May 19 2015
Security

Management of Change Conference Emphasizes 'Hacking Culture Through Change'

Feast on more news and notes from the Management of Change conference.

This year’s recently completed Management of Change conference in Cambridge, Md., set an attendance record, with more than 500 government and industry officials discussing ways to bring innovation to government.

Below are news and notes from the conference, which focused on “Hacking Culture Through Change.”

  • Continuous delivery of services was a major topic of interest. Mark Schwartz, CIO of the Department of Homeland Security’s U.S. Citizenship and Immigration Services, said his department has reduced the time it takes to complete some tasks from eight months to minutes. “For simple things — like changing parts of a website — we automated as many of the controls as we could and took out a number of the oversight layers that dragged the process down.”

  • Social media — specifically, Twitter — has become the State Department’s initial source of news during a global event, said Corina DuBois, the chief of new media for the State Department’s Bureau of Consular Affairs. In those cases (for instance, during the recent earthquakes in Nepal), the State Department can begin preparing its response or finding ways to point people to the information they may need.

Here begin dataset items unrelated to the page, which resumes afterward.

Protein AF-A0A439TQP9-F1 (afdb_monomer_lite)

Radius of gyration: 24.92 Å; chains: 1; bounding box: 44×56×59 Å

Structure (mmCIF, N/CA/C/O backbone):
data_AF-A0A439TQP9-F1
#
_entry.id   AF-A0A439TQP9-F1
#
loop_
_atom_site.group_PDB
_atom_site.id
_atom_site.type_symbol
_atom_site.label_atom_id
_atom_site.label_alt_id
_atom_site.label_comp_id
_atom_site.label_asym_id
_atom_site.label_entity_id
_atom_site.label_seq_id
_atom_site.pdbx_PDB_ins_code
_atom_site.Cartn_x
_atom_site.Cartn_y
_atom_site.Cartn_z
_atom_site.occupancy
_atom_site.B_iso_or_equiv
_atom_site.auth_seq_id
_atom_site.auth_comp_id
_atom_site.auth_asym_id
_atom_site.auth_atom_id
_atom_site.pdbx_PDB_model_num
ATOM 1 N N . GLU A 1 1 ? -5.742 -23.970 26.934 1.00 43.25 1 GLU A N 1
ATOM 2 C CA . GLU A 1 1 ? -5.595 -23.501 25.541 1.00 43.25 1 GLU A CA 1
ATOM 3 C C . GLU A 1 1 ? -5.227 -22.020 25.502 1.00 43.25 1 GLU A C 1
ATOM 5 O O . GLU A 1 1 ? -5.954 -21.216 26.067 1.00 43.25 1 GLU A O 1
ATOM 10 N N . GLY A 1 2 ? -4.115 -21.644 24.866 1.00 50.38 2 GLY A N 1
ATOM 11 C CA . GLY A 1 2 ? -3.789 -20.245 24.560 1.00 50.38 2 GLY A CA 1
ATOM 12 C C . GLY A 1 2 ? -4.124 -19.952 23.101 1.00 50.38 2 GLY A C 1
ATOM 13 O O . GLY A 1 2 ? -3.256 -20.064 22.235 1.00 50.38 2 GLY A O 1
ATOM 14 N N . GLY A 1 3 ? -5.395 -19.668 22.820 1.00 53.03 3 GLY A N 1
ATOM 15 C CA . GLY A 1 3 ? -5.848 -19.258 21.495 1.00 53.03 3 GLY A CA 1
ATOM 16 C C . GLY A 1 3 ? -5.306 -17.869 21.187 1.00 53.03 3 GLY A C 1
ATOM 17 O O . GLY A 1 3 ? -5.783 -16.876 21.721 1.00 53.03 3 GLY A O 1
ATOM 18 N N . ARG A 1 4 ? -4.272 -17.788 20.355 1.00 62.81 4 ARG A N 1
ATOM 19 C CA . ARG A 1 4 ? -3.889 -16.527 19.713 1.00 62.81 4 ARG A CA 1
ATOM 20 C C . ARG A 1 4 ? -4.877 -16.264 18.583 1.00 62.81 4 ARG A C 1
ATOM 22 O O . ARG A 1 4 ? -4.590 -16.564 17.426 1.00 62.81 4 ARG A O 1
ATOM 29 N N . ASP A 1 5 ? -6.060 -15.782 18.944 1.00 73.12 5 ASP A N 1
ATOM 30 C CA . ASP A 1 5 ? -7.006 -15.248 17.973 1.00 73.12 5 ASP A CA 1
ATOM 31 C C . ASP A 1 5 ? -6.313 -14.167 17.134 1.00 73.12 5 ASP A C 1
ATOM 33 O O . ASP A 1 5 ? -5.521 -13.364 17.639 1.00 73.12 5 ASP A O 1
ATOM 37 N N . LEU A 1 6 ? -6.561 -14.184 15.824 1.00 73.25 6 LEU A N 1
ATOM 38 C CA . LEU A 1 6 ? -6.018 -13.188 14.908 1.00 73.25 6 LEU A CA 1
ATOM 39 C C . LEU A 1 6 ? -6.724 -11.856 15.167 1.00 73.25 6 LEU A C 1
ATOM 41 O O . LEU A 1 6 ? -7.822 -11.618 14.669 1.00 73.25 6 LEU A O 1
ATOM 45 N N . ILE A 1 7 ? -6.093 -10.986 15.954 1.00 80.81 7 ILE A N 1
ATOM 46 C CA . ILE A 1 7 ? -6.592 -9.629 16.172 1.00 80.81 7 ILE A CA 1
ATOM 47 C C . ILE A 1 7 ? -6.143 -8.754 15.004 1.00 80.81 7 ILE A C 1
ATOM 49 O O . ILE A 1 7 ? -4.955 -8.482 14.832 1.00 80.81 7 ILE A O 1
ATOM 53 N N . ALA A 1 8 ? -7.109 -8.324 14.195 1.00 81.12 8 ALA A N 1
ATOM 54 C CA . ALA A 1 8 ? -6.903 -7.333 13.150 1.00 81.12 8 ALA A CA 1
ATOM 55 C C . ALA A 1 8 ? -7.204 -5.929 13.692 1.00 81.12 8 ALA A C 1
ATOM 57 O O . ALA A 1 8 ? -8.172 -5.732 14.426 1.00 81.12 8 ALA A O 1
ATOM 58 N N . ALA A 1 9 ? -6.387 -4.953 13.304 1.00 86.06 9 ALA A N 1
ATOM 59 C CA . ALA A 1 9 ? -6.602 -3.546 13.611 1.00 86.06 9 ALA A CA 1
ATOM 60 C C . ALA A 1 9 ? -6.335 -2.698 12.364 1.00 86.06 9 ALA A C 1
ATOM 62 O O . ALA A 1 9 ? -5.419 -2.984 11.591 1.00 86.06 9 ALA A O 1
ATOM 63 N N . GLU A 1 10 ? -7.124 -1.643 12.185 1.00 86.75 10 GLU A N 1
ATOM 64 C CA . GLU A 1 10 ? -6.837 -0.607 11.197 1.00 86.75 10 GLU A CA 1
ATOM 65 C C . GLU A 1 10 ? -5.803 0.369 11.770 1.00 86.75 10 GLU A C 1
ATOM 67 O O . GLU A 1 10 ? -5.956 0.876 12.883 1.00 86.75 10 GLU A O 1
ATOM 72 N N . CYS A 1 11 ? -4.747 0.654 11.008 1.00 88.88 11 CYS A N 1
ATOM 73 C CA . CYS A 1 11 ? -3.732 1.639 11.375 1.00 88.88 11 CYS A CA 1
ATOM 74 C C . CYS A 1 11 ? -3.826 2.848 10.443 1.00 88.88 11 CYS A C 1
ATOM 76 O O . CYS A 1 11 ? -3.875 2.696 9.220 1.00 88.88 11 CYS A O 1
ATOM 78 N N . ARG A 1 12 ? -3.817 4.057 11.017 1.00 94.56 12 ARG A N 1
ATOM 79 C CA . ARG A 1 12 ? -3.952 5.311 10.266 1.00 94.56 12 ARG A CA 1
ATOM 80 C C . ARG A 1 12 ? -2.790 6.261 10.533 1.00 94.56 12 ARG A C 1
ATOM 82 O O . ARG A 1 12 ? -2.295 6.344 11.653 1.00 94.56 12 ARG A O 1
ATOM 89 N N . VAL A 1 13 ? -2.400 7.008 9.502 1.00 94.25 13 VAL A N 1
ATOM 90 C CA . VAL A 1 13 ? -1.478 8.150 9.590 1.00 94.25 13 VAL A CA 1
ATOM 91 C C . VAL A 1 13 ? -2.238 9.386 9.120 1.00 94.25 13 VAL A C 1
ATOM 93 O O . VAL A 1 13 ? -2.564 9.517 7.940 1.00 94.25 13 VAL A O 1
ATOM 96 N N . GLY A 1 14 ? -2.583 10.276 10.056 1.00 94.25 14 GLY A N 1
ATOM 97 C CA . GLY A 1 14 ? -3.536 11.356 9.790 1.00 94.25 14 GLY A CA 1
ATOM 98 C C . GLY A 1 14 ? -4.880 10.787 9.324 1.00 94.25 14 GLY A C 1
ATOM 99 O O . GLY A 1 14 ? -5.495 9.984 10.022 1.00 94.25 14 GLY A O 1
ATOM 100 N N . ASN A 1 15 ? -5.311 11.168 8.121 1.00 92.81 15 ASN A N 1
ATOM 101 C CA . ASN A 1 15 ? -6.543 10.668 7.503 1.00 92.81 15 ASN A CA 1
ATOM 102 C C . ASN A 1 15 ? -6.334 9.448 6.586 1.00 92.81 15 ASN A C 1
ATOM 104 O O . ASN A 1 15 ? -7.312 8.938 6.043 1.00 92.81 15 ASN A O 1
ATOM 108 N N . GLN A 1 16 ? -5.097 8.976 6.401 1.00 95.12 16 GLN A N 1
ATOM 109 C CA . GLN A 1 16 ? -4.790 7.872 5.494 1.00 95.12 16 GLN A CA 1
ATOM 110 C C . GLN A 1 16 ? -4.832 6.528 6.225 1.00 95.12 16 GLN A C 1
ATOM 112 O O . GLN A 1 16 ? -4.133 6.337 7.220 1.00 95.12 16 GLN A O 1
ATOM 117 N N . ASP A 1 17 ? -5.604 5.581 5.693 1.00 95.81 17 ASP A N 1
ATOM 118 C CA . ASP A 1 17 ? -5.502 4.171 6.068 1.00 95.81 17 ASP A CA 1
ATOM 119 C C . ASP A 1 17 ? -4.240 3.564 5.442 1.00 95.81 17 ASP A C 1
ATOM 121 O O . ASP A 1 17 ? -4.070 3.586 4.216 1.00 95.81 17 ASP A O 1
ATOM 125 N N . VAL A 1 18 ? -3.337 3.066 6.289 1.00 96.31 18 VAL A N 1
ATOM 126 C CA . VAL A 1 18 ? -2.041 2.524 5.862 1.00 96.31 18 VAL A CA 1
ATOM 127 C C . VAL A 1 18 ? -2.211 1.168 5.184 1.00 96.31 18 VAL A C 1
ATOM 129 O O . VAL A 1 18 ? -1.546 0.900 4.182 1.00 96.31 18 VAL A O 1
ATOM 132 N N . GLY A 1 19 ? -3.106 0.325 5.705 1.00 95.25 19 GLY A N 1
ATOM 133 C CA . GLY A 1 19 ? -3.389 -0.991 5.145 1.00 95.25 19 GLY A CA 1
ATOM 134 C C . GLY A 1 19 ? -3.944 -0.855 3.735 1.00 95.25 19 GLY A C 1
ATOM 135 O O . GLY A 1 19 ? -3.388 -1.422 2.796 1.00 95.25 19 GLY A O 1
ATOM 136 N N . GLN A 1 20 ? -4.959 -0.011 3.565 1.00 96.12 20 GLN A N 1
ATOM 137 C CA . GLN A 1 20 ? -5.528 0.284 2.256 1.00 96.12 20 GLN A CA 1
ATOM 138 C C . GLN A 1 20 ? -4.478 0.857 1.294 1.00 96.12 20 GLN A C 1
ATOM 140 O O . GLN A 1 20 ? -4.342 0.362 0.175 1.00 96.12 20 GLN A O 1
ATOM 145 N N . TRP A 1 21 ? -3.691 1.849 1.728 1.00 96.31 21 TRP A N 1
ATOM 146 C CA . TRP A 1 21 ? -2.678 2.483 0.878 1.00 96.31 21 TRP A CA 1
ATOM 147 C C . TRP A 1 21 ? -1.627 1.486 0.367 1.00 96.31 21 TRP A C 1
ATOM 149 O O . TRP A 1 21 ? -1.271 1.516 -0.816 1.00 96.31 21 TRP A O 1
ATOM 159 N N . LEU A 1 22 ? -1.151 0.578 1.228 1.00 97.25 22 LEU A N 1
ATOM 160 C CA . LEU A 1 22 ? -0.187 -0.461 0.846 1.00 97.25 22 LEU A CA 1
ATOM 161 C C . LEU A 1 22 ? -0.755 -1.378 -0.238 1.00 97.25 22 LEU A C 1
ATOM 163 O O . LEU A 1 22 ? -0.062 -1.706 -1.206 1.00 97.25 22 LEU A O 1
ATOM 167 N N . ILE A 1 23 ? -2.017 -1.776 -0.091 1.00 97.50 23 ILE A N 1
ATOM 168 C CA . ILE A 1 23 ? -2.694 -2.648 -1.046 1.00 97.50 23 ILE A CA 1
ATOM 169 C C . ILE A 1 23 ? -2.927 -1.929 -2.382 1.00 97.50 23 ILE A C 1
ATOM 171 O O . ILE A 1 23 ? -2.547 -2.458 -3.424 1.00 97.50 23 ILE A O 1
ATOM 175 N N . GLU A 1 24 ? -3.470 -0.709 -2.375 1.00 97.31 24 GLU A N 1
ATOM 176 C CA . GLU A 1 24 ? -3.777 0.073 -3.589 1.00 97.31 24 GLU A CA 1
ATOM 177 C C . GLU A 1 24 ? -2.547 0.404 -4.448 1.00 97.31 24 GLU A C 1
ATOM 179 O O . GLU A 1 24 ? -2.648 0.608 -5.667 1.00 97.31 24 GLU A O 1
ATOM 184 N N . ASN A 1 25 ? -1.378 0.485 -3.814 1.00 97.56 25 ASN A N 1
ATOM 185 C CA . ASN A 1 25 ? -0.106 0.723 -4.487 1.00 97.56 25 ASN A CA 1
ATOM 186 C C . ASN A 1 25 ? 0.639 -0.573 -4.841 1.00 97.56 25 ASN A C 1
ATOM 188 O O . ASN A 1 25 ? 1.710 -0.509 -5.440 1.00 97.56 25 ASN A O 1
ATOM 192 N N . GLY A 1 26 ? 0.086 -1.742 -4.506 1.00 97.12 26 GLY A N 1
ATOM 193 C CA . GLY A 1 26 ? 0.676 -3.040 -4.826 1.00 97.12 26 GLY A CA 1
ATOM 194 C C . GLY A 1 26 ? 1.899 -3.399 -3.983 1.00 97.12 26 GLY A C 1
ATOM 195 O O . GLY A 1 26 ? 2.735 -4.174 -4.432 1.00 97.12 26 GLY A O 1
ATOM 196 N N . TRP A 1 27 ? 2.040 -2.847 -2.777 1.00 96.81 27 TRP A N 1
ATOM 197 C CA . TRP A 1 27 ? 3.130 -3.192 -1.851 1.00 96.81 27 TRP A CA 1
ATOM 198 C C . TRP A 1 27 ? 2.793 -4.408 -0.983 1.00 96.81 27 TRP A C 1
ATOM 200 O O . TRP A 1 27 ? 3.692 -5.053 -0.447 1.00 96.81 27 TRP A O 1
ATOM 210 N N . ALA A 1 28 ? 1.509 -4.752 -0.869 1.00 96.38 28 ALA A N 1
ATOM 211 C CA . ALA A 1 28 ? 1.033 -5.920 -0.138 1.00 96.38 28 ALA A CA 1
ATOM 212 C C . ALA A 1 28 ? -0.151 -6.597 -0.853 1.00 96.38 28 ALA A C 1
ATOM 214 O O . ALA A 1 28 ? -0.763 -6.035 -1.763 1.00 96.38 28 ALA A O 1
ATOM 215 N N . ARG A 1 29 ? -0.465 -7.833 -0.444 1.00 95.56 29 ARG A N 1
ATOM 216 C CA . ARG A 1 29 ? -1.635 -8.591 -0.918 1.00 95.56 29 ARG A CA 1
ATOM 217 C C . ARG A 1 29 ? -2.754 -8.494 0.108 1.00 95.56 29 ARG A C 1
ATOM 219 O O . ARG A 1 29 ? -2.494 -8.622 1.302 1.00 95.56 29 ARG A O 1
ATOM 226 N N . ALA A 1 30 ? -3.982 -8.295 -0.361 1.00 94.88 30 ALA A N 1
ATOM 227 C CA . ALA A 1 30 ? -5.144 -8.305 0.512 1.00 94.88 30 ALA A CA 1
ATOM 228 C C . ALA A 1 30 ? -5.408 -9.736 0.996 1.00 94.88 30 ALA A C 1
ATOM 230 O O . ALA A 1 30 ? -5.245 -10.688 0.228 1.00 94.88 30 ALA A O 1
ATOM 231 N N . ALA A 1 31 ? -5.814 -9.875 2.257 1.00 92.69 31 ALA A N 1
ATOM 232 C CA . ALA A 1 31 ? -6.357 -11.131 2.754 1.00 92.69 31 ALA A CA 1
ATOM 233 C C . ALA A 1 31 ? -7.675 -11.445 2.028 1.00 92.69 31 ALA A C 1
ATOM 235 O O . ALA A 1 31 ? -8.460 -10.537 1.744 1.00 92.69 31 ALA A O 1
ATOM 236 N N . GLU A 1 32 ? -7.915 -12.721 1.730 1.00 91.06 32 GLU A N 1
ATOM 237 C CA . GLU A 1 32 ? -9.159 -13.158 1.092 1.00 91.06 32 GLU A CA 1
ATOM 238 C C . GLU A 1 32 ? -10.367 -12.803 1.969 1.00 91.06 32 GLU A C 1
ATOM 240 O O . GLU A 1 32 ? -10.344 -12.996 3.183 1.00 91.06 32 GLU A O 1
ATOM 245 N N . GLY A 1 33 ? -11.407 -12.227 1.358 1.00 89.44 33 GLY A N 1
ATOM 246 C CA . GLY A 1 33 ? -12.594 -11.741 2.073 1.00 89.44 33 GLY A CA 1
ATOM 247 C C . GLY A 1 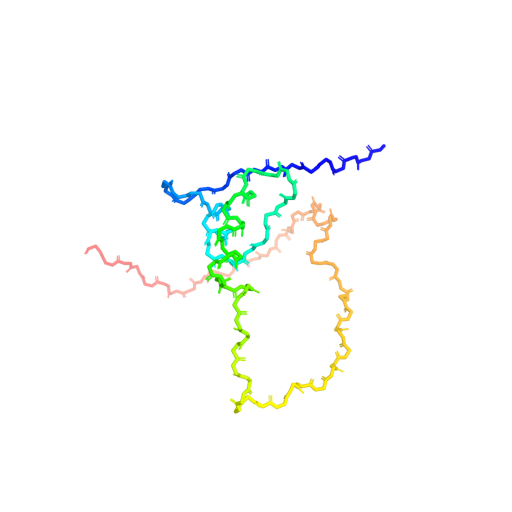33 ? -12.357 -10.525 2.984 1.00 89.44 33 GLY A C 1
ATOM 248 O O . GLY A 1 33 ? -13.279 -10.108 3.679 1.00 89.44 33 GLY A O 1
ATOM 249 N N . GLY A 1 34 ? -11.147 -9.954 2.997 1.00 89.94 34 GLY A N 1
ATOM 250 C CA . GLY A 1 34 ? -10.817 -8.768 3.782 1.00 89.94 34 GLY A CA 1
ATOM 251 C C . GLY A 1 34 ? -11.322 -7.456 3.161 1.00 89.94 34 GLY A C 1
ATOM 252 O O . GLY A 1 34 ? -11.695 -7.413 1.987 1.00 89.94 34 GLY A O 1
ATOM 253 N N . PRO A 1 35 ? -11.262 -6.341 3.909 1.00 92.69 35 PRO A N 1
ATOM 254 C CA . PRO A 1 35 ? -11.783 -5.047 3.456 1.00 92.69 35 PRO A CA 1
ATOM 255 C C . PRO A 1 35 ? -11.029 -4.460 2.250 1.00 92.69 35 PRO A C 1
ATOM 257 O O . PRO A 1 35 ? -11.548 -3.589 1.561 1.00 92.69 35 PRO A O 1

  • Different people view the same data in different ways, said Fawn Freeman, director of the Mission Investment Solutions Division at the Environmental Protection Agency. For example, a father taking his son fishing might not care much about the weather because he’s just looking to spend a fun day with his son. A commercial fisherman in the same area, on the other hand, might care much more, as small changes in the weather could make a big change in his haul for the day.

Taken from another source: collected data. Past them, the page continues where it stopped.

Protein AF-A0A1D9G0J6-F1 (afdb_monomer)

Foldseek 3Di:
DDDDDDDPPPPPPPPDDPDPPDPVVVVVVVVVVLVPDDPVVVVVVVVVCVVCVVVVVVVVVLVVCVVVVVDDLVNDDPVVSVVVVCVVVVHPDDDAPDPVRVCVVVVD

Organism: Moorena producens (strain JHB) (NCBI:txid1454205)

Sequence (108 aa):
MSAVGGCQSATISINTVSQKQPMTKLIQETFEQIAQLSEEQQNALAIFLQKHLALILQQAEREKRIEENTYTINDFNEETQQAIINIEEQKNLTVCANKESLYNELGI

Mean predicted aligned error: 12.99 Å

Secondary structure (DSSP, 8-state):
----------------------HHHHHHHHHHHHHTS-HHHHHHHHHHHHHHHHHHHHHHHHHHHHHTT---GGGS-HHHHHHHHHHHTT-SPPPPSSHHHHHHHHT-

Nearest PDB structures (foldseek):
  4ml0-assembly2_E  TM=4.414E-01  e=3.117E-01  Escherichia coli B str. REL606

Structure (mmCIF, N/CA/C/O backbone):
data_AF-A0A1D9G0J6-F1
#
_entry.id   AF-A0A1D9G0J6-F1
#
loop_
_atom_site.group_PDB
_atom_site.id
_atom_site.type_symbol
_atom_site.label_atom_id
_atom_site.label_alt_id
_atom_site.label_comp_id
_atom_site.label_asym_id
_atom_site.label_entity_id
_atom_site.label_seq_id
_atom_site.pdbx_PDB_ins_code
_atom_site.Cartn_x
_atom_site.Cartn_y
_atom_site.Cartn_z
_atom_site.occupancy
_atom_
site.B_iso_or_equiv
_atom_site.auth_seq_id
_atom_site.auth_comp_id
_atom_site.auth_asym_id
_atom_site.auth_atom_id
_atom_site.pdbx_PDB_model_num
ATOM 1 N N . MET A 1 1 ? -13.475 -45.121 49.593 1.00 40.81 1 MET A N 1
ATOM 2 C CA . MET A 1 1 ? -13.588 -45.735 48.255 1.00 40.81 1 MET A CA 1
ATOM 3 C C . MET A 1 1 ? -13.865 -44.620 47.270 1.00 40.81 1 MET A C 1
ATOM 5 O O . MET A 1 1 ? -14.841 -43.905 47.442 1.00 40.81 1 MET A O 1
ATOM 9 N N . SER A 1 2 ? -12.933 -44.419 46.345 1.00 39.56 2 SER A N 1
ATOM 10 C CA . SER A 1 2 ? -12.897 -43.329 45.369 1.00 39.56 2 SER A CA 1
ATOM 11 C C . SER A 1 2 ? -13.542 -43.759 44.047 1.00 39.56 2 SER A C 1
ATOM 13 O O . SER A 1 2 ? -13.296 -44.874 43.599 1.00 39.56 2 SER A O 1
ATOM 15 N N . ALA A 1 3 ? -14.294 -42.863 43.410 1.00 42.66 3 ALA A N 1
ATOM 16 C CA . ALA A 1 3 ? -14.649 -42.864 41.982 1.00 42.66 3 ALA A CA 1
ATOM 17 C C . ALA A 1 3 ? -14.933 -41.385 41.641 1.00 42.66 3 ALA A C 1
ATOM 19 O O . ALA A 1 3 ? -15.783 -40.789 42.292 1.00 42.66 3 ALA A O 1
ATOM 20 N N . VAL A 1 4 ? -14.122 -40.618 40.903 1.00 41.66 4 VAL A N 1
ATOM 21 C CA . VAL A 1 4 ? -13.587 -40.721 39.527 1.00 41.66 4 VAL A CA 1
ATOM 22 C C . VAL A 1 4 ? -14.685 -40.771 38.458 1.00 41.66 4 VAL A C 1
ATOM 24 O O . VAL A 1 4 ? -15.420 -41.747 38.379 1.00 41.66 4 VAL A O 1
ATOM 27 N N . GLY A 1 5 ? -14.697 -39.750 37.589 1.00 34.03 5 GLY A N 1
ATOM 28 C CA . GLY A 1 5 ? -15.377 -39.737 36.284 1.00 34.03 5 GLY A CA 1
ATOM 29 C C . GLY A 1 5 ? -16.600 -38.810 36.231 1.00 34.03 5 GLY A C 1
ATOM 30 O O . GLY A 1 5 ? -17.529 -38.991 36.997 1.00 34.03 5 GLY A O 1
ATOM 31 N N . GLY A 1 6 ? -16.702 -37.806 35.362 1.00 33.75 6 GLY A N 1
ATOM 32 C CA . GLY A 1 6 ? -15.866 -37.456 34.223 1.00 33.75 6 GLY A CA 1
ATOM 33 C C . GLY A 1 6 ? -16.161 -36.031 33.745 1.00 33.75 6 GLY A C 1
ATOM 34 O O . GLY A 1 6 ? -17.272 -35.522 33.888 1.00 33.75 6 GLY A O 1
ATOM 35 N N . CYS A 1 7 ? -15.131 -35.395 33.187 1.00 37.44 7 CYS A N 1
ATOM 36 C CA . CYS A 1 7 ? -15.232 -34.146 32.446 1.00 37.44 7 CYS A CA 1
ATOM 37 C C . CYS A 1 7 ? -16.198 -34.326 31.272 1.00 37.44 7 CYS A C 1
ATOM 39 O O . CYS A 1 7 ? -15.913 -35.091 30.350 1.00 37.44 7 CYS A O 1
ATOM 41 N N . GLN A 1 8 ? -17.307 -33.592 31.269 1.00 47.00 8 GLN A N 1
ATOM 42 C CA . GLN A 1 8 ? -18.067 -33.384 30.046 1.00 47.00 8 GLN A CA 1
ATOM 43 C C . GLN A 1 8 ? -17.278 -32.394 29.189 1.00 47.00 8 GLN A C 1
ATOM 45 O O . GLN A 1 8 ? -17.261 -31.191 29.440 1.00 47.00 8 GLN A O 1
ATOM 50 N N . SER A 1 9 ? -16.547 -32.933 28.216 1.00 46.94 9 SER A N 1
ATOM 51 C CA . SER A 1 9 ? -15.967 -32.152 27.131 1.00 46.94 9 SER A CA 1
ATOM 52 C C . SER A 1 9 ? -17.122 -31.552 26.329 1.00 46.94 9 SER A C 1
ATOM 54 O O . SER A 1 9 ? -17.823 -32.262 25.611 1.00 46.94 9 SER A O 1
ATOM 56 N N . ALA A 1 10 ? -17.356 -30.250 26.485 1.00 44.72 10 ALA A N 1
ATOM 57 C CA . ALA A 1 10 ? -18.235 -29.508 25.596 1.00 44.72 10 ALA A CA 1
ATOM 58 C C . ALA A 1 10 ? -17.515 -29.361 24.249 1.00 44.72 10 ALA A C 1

  • Contests and challenges have become more popular in government, but they come with an internal cost. A recent NASA space apps challenge brought in more than a 1,000 responses, of which only about 400 have been reviewed so far. “This information is great, but finding which ones are valid and then taking them to the part of NASA that can do something with it has its own set of challenges too,” said Beth Beck, manager of NASA’s open innovation program in the Office of the CIO.

  • ACT-IAC, the nonprofit organization that runs the Management of Change conference, celebrated the graduation of its Voyagers program on Monday. The program trains rising stars in government to be future leaders.

  • Jeff Johnson, the FBI’s chief technology officer, said he would like for contractors to have a closer working relationship with government, bringing them further inside the walls for a more collaborative process. Part of that, he says, is that when programs fail, it’s government that tends to shoulder the blame — and get the headlines in The Washington Post, he says — while the contractor largely goes unnoticed. “They need to be partners, not just a prime contractor,” Johnson said. “It will bring greater accountability.”

  • Martha Dorris, director of strategic programs at the General Services Administration’s Office of Integrated Technology Solutions, was honored with the 2015 John J. Franke Award. Given by ACT-IAC, the award recognizes a government employee who has made extraordinary and long-term contributions to creating a more effective, innovative and responsive government.